**Task to carry out**.
Starting at the line that contains "ATOM 325 C C" and ending at the line that contains "ATOM 351 O O", the lines below are to be given again exactly, with nothing added.

**Data provided**.
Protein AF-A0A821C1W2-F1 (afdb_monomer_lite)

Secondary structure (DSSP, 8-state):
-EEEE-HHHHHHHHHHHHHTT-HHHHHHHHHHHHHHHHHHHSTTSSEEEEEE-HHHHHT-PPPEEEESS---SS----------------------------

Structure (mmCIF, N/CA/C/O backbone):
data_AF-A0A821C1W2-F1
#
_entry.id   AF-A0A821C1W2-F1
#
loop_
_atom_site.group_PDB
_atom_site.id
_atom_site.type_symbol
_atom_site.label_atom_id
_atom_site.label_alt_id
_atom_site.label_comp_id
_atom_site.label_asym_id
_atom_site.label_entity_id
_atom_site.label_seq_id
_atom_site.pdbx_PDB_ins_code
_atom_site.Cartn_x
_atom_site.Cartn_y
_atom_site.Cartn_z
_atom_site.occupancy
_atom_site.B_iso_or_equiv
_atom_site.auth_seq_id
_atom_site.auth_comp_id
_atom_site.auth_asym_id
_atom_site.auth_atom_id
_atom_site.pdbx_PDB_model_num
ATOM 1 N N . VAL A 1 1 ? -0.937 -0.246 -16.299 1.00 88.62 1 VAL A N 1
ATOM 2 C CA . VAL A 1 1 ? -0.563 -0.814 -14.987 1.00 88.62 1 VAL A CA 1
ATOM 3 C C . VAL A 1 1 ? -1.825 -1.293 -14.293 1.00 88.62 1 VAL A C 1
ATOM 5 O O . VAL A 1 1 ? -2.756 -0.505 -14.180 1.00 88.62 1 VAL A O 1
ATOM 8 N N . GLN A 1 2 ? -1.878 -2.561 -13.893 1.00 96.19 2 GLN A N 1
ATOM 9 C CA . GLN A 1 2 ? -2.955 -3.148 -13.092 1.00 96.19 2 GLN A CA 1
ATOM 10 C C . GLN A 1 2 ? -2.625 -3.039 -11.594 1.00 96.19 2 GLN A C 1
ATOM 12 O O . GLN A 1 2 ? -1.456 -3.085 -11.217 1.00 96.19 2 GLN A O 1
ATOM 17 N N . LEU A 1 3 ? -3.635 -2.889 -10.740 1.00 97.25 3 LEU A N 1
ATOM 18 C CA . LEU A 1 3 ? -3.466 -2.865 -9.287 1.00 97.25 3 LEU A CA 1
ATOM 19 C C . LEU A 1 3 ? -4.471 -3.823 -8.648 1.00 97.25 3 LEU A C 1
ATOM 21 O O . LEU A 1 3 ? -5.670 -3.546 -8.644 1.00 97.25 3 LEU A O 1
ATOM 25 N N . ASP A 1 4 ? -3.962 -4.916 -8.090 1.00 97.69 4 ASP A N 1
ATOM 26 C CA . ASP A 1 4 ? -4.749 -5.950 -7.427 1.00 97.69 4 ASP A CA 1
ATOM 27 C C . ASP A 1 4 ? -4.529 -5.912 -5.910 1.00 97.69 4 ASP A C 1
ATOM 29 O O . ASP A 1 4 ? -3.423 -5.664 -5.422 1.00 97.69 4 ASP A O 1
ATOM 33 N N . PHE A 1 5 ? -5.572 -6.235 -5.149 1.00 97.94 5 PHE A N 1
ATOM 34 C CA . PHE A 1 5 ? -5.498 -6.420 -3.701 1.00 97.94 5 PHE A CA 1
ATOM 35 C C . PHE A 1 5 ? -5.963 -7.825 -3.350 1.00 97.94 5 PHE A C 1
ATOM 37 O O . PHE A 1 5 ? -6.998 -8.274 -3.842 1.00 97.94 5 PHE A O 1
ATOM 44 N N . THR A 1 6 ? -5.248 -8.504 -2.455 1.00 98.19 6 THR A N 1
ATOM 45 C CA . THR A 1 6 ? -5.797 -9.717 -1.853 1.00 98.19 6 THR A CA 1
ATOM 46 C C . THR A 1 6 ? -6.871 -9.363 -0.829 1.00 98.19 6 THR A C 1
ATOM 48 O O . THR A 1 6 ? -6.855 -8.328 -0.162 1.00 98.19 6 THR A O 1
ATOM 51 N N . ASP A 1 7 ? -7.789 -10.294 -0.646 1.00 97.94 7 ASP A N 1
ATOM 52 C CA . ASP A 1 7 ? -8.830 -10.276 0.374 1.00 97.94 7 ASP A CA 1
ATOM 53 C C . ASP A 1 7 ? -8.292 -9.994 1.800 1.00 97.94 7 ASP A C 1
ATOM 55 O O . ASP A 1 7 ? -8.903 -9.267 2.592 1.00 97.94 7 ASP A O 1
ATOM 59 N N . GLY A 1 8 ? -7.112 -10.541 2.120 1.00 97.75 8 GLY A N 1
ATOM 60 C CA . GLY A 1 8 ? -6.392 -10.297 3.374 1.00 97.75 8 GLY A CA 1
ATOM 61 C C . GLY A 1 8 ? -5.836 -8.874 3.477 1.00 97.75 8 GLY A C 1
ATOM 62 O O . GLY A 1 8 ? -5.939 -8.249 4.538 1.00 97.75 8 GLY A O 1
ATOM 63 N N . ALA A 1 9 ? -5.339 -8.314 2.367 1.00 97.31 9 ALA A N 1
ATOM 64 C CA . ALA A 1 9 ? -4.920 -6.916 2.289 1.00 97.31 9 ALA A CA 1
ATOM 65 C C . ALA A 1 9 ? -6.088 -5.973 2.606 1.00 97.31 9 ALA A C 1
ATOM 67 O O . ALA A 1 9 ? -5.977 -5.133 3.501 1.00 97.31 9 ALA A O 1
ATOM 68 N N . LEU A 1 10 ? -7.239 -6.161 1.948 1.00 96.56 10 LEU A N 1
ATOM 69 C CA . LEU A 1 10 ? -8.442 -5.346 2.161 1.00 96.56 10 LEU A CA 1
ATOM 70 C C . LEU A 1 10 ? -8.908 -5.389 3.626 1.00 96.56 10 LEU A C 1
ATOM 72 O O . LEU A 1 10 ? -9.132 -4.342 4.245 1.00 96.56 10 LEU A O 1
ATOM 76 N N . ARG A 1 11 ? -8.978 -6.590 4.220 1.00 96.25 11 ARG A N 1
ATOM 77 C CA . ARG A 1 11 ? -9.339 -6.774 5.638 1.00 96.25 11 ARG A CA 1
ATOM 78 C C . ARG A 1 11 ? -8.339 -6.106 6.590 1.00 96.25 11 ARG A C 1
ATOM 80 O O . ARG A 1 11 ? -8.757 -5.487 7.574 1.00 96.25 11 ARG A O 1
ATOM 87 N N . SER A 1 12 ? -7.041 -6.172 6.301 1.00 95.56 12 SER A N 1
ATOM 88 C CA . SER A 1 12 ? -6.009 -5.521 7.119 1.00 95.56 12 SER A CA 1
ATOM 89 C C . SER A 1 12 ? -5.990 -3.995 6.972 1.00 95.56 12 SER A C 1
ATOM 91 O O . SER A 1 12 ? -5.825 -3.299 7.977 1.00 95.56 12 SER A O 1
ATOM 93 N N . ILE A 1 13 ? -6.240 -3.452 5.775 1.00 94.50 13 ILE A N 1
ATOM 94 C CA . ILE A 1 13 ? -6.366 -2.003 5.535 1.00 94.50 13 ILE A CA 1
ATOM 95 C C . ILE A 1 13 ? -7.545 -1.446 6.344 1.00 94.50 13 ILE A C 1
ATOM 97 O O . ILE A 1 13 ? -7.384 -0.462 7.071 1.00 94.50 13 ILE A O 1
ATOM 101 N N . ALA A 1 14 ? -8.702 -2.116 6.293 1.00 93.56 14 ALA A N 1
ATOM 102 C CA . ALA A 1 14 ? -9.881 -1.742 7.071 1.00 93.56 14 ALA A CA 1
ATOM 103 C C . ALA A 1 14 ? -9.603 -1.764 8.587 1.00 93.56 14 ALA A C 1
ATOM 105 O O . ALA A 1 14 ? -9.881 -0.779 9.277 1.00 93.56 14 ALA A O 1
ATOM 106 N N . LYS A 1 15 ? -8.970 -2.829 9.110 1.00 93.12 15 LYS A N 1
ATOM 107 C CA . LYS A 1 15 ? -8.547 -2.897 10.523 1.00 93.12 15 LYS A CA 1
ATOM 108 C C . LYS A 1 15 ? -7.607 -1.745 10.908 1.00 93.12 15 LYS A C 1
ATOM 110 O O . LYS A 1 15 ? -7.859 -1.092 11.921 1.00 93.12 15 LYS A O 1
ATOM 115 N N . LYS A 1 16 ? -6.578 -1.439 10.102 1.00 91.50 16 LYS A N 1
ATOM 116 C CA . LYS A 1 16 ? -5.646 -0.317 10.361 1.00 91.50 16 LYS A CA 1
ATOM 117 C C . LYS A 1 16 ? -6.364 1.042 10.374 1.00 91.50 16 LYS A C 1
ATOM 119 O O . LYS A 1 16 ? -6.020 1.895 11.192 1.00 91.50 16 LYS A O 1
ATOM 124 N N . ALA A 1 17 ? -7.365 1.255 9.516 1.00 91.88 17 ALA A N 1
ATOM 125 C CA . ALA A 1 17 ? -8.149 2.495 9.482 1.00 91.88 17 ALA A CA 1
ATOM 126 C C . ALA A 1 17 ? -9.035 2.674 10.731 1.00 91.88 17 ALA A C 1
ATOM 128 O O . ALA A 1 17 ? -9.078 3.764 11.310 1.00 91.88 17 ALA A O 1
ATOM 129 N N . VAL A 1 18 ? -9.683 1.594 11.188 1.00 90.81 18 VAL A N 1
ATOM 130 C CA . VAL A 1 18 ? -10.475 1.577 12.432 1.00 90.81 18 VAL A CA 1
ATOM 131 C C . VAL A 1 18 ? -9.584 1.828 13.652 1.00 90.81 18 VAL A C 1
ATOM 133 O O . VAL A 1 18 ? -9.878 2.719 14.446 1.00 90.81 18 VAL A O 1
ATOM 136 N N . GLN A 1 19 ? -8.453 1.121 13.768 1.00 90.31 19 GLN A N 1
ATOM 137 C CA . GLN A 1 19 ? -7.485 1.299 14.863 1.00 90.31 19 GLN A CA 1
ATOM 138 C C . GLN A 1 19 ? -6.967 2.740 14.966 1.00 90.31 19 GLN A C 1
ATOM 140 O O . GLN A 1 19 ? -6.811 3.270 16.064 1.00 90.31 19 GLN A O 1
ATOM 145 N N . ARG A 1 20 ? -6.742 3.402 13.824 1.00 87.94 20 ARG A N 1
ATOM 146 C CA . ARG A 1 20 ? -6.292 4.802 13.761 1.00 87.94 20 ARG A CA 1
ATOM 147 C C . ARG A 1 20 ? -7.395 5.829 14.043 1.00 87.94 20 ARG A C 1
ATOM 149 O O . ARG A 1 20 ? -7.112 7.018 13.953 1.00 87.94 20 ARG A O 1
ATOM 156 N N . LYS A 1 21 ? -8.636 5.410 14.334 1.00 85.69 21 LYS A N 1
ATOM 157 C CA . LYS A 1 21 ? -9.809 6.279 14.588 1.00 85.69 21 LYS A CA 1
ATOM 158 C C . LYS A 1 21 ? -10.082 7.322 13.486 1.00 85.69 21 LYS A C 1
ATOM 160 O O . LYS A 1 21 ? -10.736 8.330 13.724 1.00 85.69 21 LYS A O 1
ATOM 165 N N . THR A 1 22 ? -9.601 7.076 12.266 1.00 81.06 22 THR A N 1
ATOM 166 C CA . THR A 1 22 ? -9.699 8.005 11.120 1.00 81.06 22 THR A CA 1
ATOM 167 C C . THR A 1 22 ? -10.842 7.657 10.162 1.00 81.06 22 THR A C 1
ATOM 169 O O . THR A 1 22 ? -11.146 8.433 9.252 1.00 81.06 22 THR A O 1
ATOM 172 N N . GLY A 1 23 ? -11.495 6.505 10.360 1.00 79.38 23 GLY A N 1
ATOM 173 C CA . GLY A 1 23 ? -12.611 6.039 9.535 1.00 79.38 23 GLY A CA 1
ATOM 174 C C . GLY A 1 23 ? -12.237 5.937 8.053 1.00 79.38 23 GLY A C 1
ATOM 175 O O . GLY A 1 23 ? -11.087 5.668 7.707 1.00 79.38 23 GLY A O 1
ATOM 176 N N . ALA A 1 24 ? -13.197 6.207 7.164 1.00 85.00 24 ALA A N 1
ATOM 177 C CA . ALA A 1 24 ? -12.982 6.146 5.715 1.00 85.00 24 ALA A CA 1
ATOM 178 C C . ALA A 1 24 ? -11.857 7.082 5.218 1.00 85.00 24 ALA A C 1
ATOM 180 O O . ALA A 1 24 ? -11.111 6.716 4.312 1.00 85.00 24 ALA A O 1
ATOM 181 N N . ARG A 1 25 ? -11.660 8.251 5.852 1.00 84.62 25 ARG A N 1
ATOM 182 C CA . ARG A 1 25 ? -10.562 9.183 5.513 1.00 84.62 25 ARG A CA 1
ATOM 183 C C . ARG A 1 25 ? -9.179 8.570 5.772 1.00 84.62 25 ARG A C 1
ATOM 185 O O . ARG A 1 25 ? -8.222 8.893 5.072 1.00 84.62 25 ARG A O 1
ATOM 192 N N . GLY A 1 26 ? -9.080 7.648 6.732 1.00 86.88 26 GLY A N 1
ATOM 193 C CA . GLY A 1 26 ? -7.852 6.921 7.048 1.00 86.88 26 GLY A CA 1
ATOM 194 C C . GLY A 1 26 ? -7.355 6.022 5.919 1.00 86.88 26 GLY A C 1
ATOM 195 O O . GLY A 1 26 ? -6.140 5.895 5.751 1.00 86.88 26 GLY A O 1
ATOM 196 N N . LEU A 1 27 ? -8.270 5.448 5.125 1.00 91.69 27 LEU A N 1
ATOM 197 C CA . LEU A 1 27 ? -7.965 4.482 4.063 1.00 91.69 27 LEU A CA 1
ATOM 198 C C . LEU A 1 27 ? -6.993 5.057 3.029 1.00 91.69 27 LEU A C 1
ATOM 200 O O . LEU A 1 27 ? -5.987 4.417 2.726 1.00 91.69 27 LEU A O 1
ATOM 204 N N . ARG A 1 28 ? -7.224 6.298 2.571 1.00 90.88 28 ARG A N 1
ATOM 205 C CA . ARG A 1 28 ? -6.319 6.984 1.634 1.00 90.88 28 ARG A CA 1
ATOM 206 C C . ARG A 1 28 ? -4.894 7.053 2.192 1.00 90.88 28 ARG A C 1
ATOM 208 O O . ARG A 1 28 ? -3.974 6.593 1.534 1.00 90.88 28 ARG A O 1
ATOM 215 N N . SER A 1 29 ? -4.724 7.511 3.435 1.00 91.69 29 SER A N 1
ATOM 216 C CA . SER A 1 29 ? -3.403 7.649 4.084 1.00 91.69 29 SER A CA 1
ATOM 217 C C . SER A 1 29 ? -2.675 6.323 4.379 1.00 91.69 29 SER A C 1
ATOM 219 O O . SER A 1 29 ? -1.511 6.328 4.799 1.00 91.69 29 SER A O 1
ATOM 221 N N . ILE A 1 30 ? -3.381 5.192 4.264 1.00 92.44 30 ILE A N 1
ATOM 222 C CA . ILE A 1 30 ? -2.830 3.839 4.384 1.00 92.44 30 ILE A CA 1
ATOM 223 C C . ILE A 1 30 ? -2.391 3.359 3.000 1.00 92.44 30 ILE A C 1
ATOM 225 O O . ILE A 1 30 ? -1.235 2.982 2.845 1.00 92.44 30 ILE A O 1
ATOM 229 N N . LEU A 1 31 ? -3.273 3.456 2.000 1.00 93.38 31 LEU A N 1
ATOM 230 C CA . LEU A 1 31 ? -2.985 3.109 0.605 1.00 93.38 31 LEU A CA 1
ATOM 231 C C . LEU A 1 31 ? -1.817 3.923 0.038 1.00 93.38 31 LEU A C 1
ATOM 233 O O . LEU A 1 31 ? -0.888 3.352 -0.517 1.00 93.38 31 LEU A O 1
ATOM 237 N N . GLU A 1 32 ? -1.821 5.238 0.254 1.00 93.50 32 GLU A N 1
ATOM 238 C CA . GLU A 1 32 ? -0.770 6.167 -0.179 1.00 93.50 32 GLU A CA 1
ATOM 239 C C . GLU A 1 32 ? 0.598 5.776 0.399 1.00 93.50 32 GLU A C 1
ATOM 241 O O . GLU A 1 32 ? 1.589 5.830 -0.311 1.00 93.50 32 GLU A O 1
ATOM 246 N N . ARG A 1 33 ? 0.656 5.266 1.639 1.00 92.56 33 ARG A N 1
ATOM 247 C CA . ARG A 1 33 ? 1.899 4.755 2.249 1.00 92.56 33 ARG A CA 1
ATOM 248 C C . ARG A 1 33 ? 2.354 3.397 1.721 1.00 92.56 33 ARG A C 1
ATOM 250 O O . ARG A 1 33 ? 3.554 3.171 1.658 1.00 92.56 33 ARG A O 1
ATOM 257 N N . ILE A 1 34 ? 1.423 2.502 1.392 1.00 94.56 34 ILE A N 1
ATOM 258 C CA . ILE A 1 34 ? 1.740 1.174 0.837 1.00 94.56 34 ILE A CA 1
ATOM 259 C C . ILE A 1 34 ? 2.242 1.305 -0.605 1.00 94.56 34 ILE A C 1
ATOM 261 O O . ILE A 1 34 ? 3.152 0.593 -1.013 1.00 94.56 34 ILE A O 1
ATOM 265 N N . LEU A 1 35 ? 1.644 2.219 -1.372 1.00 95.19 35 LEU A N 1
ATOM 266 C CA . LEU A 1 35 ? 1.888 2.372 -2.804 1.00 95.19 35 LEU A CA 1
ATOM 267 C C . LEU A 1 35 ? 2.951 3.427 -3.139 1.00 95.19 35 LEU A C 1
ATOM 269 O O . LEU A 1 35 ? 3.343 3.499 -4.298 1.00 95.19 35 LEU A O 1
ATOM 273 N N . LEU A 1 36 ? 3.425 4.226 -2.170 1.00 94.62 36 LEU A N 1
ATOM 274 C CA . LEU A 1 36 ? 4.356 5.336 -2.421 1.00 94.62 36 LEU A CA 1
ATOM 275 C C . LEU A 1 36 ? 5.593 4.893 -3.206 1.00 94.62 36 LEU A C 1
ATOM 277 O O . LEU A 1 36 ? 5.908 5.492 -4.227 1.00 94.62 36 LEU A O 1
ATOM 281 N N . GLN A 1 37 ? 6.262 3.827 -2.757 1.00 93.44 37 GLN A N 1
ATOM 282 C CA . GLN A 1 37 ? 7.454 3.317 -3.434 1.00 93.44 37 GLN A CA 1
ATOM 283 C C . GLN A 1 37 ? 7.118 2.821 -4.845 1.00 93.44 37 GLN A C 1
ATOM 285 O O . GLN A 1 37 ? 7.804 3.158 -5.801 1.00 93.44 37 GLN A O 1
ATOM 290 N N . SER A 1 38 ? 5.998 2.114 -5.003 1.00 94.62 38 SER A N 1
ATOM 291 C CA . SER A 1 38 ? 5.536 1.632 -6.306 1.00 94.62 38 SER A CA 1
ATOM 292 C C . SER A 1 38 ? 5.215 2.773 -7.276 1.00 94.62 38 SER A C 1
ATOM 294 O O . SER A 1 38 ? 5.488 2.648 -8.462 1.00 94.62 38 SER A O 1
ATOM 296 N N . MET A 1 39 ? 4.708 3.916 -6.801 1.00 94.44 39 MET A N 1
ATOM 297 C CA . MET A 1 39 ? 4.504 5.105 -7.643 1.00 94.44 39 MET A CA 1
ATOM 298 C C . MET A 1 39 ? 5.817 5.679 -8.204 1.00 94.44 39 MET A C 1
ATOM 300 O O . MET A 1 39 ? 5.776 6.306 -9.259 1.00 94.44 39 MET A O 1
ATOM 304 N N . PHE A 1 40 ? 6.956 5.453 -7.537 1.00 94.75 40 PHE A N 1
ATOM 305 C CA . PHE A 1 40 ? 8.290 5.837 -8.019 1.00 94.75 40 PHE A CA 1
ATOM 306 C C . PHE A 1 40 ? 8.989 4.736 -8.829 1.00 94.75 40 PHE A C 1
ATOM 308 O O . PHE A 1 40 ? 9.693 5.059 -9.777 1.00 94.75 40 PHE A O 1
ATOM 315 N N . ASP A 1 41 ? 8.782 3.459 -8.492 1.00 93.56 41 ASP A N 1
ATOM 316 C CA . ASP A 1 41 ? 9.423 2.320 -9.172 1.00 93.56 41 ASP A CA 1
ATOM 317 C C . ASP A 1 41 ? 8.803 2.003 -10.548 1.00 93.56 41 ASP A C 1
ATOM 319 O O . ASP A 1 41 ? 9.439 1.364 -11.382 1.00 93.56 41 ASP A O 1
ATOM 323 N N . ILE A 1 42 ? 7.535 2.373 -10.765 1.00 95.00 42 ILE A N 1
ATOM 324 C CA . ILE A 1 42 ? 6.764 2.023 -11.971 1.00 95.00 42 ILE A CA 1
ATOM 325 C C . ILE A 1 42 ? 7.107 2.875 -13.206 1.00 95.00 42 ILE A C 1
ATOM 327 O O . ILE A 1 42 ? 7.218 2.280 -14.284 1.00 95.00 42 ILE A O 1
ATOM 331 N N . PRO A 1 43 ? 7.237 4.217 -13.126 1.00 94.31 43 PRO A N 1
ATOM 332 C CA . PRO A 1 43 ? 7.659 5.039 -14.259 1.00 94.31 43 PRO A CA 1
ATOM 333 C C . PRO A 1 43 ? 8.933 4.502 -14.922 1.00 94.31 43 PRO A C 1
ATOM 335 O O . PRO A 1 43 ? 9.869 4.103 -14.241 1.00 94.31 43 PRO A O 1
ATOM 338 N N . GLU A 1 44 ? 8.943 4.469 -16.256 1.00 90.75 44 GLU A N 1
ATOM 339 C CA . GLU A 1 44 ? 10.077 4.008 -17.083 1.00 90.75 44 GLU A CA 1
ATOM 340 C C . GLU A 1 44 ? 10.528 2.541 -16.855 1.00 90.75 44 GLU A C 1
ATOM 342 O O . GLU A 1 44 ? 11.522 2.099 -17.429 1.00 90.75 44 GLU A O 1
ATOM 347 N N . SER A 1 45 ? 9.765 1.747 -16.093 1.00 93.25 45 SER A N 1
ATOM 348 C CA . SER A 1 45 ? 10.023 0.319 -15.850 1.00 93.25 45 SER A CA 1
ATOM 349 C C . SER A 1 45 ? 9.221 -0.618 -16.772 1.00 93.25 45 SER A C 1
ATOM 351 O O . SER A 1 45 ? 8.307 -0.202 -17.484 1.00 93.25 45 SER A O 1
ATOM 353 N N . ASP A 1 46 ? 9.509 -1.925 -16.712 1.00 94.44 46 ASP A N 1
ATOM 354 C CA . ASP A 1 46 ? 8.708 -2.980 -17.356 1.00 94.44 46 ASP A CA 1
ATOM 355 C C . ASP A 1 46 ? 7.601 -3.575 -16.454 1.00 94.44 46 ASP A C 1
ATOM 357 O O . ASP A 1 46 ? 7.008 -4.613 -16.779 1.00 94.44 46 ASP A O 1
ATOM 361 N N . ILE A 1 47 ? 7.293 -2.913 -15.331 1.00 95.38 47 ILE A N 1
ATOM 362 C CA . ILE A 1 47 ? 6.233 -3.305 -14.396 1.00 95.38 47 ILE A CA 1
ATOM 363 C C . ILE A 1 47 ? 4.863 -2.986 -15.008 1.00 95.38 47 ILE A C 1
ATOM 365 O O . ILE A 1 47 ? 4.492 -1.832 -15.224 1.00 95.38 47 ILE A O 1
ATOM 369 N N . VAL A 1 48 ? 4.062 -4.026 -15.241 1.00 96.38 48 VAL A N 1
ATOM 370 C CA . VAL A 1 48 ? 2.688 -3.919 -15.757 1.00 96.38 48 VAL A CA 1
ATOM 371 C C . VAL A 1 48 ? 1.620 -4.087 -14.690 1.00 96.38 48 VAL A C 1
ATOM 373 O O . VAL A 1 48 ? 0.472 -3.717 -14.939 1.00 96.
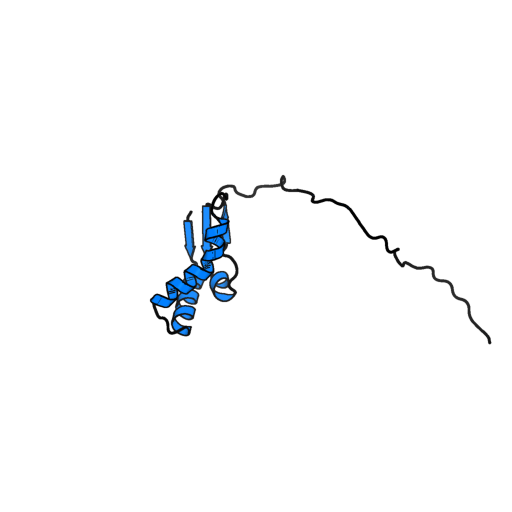38 48 VAL A O 1
ATOM 376 N N . GLY A 1 49 ? 1.963 -4.588 -13.505 1.00 96.44 49 GLY A N 1
ATOM 377 C CA . GLY A 1 49 ? 1.009 -4.733 -12.414 1.00 96.44 49 GLY A CA 1
ATOM 378 C C . GLY A 1 49 ? 1.638 -4.704 -11.029 1.00 96.44 49 GLY A C 1
ATOM 379 O O . GLY A 1 49 ? 2.826 -4.965 -10.860 1.00 96.44 49 GLY A O 1
ATOM 380 N N . VAL A 1 50 ? 0.810 -4.396 -10.038 1.00 97.69 50 VAL A N 1
ATOM 381 C CA . VAL A 1 50 ? 1.156 -4.390 -8.617 1.00 97.69 50 VAL A CA 1
ATOM 382 C C . VAL A 1 50 ? 0.116 -5.212 -7.869 1.00 97.69 50 VAL A C 1
ATOM 384 O O . VAL A 1 50 ? -1.079 -4.959 -8.021 1.00 97.69 50 VAL A O 1
ATOM 387 N N . ARG A 1 51 ? 0.548 -6.161 -7.036 1.00 97.81 51 ARG A N 1
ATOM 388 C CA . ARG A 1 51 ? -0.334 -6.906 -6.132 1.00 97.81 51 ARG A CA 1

**Written reply**.
ATOM 325 C C . ILE A 1 42 ? 7.107 2.875 -13.206 1.00 95.00 42 ILE A C 1
ATOM 327 O O . ILE A 1 42 ? 7.218 2.280 -14.284 1.00 95.00 42 ILE A O 1
ATOM 331 N N . PRO A 1 43 ? 7.237 4.217 -13.126 1.00 94.31 43 PRO A N 1
ATOM 332 C CA . PRO A 1 43 ? 7.659 5.039 -14.259 1.00 94.31 43 PRO A CA 1
ATOM 333 C C . PRO A 1 43 ? 8.933 4.502 -14.922 1.00 94.31 43 PRO A C 1
ATOM 335 O O . PRO A 1 43 ? 9.869 4.103 -14.241 1.00 94.31 43 PRO A O 1
ATOM 338 N N . GLU A 1 44 ? 8.943 4.469 -16.256 1.00 90.75 44 GLU A N 1
ATOM 339 C CA . GLU A 1 44 ? 10.077 4.008 -17.083 1.00 90.75 44 GLU A CA 1
ATOM 340 C C . GLU A 1 44 ? 10.528 2.541 -16.855 1.00 90.75 44 GLU A C 1
ATOM 342 O O . GLU A 1 44 ? 11.522 2.099 -17.429 1.00 90.75 44 GLU A O 1
ATOM 347 N N . SER A 1 45 ? 9.765 1.747 -16.093 1.00 93.25 45 SER A N 1
ATOM 348 C CA . SER A 1 45 ? 10.023 0.319 -15.850 1.00 93.25 45 SER A CA 1
ATOM 349 C C . SER A 1 45 ? 9.221 -0.618 -16.772 1.00 93.25 45 SER A C 1
ATOM 351 O O . SER A 1 45 ? 8.307 -0.202 -17.484 1.00 93.25 45 SER A O 1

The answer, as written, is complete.